Obviously you can and if you define that NEW idealization an X-agent (or more likely redefine the word rationality in that situation) and then there may be a fact of the matter about how an X-agent will behave in such situations. What we can’t do is assume that there is a fact of the matter about what a rational agent will do that outstrips the definition.
As such it doesn’t make sense to say CDT is right or TDT or whatever before introducing a specific idealization relative to which we can prove they give the correct answer. But that idealization has to come first and has to convince the reader that it is a good idealization.
But the rhetoric around these decision theories misleadingly tries to convince us that there is some kind of pre-existing notion of rational agent and they have discovered that XDT gives the correct answer for that notion. That’s what makes people view these claims as interesting. If the claim was nothing more than ’here is one way you can make decisions corresponding to the following assumptions” it would be much more obscure and less interesting.
There are pre-formal facts about what words should mean, or what meanings to place in the context where these words may be used. You test a possible definition against the word’s role in the story, and see if it’s apt. This makes use of facts outside any given definition, just as with the real world.
And here, it’s not even clear what the original definitions of agents should be capable of, if you step outside particular decision theories and look at the data they could have available to them. Open source game theory doesn’t require anything fundamentally new that a straightforward idealization of an agent won’t automatically represent. It’s just that the classical decision theories will discard that data in their abstraction of agents. In Newcomb’s problem, it’s essentially discarding part of the problem statement, which is a strange thing to expect of a good definition of an agent that needs to work on the problem.
Except if you actually go try and do the work people’s pre-theoretic understanding of rationality doesn’t correspond to a single precise concept.
Once you step into Newcomb type problems it’s no longer clear how decision theory is supposed to correspond to the world. You might be tempted to say that decision theory tells you the best way to act...but it no longer does that since it’s not that the two-boxer should have picked one box. The two-boxer was incapable of so picking and what EDT is telling you is something more like: you should have been the sort of being who would have been a one boxer not that *you* should have been a one boxer.
Different people will disagree over whether their pre-theoretic notion of rationality is one in which it is correct to say that it is rational to be a one/two boxer. Classic example of working with a imprecisely defined concept.
Obviously you can and if you define that NEW idealization an X-agent (or more likely redefine the word rationality in that situation) and then there may be a fact of the matter about how an X-agent will behave in such situations.
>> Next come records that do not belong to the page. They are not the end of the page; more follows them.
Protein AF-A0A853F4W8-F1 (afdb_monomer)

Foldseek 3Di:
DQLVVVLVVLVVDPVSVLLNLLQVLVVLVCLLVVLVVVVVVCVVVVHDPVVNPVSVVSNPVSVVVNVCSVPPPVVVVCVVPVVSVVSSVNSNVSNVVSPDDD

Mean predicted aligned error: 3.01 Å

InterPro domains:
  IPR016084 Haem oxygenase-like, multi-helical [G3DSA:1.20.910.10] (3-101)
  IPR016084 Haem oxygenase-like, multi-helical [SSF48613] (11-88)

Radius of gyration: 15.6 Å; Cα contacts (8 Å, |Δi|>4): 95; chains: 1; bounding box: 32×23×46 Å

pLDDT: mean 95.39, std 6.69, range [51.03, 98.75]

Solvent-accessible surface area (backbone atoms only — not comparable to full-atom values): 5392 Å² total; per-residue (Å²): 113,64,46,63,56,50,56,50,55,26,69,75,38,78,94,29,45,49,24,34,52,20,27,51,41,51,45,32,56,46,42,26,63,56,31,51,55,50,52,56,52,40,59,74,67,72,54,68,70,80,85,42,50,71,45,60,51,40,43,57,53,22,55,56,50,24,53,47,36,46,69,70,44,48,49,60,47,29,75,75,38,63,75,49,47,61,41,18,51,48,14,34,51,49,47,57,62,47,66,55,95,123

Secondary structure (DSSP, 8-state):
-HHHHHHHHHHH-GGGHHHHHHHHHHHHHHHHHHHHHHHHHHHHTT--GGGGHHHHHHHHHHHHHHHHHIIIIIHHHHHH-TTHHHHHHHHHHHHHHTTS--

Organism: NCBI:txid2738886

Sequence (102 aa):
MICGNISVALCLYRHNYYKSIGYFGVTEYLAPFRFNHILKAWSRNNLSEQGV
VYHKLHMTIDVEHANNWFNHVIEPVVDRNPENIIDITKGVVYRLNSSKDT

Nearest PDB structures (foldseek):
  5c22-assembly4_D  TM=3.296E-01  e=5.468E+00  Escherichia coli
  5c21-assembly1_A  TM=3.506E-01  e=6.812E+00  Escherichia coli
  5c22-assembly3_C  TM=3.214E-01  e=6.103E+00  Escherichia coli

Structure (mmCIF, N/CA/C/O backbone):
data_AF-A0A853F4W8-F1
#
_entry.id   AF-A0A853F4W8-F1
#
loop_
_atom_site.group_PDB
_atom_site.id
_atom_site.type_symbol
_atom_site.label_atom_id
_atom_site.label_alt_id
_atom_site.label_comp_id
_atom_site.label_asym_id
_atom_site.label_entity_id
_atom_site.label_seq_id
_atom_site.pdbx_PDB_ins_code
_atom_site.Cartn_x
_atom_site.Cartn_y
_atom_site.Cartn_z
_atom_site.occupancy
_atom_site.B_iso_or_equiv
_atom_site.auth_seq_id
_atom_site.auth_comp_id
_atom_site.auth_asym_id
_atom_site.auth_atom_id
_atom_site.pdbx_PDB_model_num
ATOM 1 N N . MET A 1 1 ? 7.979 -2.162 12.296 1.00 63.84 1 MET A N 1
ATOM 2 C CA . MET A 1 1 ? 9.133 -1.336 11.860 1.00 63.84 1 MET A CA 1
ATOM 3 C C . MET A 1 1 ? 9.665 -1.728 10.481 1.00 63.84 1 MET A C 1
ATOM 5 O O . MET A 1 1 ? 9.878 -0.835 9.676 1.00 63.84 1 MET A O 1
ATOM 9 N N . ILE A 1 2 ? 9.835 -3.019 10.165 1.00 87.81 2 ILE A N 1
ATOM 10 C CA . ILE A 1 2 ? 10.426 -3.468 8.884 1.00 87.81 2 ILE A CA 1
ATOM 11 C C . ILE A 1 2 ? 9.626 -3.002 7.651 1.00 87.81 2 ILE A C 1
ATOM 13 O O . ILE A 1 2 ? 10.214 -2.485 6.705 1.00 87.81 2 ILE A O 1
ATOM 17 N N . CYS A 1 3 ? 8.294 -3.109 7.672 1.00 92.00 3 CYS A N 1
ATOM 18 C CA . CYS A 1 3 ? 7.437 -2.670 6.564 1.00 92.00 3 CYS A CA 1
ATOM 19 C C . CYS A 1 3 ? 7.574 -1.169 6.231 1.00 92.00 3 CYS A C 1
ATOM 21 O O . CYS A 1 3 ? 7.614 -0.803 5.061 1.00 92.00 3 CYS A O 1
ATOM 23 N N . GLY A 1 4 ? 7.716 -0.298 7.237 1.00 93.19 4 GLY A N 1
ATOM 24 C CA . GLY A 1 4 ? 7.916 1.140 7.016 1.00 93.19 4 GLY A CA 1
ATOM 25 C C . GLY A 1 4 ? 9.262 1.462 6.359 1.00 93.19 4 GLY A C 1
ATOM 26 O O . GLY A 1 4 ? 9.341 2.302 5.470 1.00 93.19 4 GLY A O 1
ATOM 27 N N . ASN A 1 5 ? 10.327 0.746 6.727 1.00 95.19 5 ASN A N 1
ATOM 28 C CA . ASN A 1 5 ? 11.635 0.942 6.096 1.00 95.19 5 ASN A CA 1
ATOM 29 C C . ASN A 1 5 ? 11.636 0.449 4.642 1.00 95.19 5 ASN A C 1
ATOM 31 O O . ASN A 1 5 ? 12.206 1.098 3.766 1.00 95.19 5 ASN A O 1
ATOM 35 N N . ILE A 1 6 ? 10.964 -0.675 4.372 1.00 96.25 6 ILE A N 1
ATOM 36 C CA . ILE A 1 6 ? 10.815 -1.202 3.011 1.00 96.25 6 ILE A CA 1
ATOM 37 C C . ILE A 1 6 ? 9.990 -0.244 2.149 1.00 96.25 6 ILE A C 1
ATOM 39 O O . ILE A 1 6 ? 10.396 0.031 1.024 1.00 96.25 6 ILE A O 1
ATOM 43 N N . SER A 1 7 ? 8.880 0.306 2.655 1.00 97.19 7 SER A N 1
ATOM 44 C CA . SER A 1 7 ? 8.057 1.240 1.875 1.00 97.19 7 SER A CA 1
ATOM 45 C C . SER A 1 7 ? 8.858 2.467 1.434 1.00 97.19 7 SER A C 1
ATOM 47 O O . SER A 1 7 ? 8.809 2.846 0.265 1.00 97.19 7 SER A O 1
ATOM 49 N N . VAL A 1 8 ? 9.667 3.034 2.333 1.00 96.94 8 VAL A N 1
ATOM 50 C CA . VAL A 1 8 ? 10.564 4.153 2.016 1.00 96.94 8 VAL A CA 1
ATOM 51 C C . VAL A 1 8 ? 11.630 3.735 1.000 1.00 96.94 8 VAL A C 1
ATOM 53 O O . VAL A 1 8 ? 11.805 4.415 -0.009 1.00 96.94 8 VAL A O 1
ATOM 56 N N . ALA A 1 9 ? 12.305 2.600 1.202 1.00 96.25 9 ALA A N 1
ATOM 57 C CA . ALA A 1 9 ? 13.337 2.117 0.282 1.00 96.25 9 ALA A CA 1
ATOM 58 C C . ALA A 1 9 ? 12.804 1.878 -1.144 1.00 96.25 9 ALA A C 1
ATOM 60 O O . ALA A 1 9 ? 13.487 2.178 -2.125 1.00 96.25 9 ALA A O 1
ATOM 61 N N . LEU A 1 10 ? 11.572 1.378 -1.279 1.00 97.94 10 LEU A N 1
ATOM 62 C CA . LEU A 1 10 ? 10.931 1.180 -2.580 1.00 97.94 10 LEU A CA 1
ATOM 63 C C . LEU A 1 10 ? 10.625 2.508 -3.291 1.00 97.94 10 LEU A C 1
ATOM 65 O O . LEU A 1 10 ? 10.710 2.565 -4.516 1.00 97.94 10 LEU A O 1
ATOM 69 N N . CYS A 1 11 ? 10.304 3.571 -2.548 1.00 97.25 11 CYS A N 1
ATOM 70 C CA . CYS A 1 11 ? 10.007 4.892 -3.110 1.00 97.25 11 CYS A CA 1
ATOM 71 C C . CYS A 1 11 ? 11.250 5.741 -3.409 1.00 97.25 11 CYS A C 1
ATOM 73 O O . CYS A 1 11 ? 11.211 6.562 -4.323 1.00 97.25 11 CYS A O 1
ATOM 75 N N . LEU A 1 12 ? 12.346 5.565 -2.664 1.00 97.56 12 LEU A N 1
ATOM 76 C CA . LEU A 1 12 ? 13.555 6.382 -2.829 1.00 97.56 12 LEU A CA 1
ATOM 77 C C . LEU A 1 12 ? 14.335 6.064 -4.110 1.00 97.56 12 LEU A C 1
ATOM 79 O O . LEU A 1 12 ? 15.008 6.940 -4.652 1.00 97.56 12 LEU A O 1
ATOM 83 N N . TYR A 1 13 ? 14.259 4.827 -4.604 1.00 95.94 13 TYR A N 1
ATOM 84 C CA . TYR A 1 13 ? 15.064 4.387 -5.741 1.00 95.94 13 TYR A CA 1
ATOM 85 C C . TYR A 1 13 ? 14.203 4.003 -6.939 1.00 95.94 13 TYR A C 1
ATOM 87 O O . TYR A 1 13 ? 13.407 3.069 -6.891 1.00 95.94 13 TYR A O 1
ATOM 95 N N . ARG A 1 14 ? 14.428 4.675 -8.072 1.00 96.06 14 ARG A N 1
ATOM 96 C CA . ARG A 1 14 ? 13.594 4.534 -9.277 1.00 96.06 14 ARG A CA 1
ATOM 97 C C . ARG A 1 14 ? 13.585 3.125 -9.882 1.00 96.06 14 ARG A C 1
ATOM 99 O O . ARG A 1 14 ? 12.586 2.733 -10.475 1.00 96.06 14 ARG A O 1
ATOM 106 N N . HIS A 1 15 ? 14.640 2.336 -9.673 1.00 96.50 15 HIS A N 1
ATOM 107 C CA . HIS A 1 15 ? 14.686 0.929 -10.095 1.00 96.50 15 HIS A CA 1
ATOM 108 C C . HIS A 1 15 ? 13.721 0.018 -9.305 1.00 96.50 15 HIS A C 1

What we can’t do is assume that there is a fact of the matter about what a rational agent will do that outstrips the definition.
As such it doesn’t make sense to say CDT is right or TDT or whatever before introducing a specific idealization relative to which we can prove they give the correct answer. But that idealization has to come first and has to convince the reader that it is a good idealization.
But the rhetoric around these decision theories misleadingly tries to convince us that there is some kind of pre-existing notion of rational agent and they have discovered that XDT gives the correct answer for that notion. That’s what makes people view these claims as interesting. If the claim was nothing more than ’here is one way you can make decisions corresponding to the following assumptions” it would be much more obscure and less interesting.
There are pre-formal facts about what words should mean, or what meanings to place in the context where these words may be used. You test a possible definition against the word’s role in the story, and see if it’s apt. This makes use of facts outside any given definition, just as with the real world.
And here, it’s not even clear what the original definitions of agents should be capable of, if you step outside particular decision theories and look at the data they could have available to them. Open source game theory doesn’t require anything fundamentally new that a straightforward idealization of an agent won’t automatically represent. It’s just that the classical decision theories will discard that data in their abstraction of agents. In Newcomb’s problem, it’s essentially discarding part of the problem statement, which is a strange thing to expect of a good definition of an agent that needs to work on the problem.
Except if you actually go try and do the work people’s pre-theoretic understanding of rationality doesn’t correspond to a single precise concept.
Once you step into Newcomb type problems it’s no longer clear how decision theory is supposed to correspond to the world. You might be tempted to say that decision theory tells you the best way to act...but it no longer does that since it’s not that the two-boxer should have picked one box. The two-boxer was incapable of so picking and what EDT is telling you is something more like: you should have been the sort of being who would have been a one boxer not that *you* should have been a one boxer.
Different people will disagree over whether their pre-theoretic notion of rationality is one in which it is correct to say that it is rational to be a one/two boxer. Classic example of working with a imprecisely defined concept.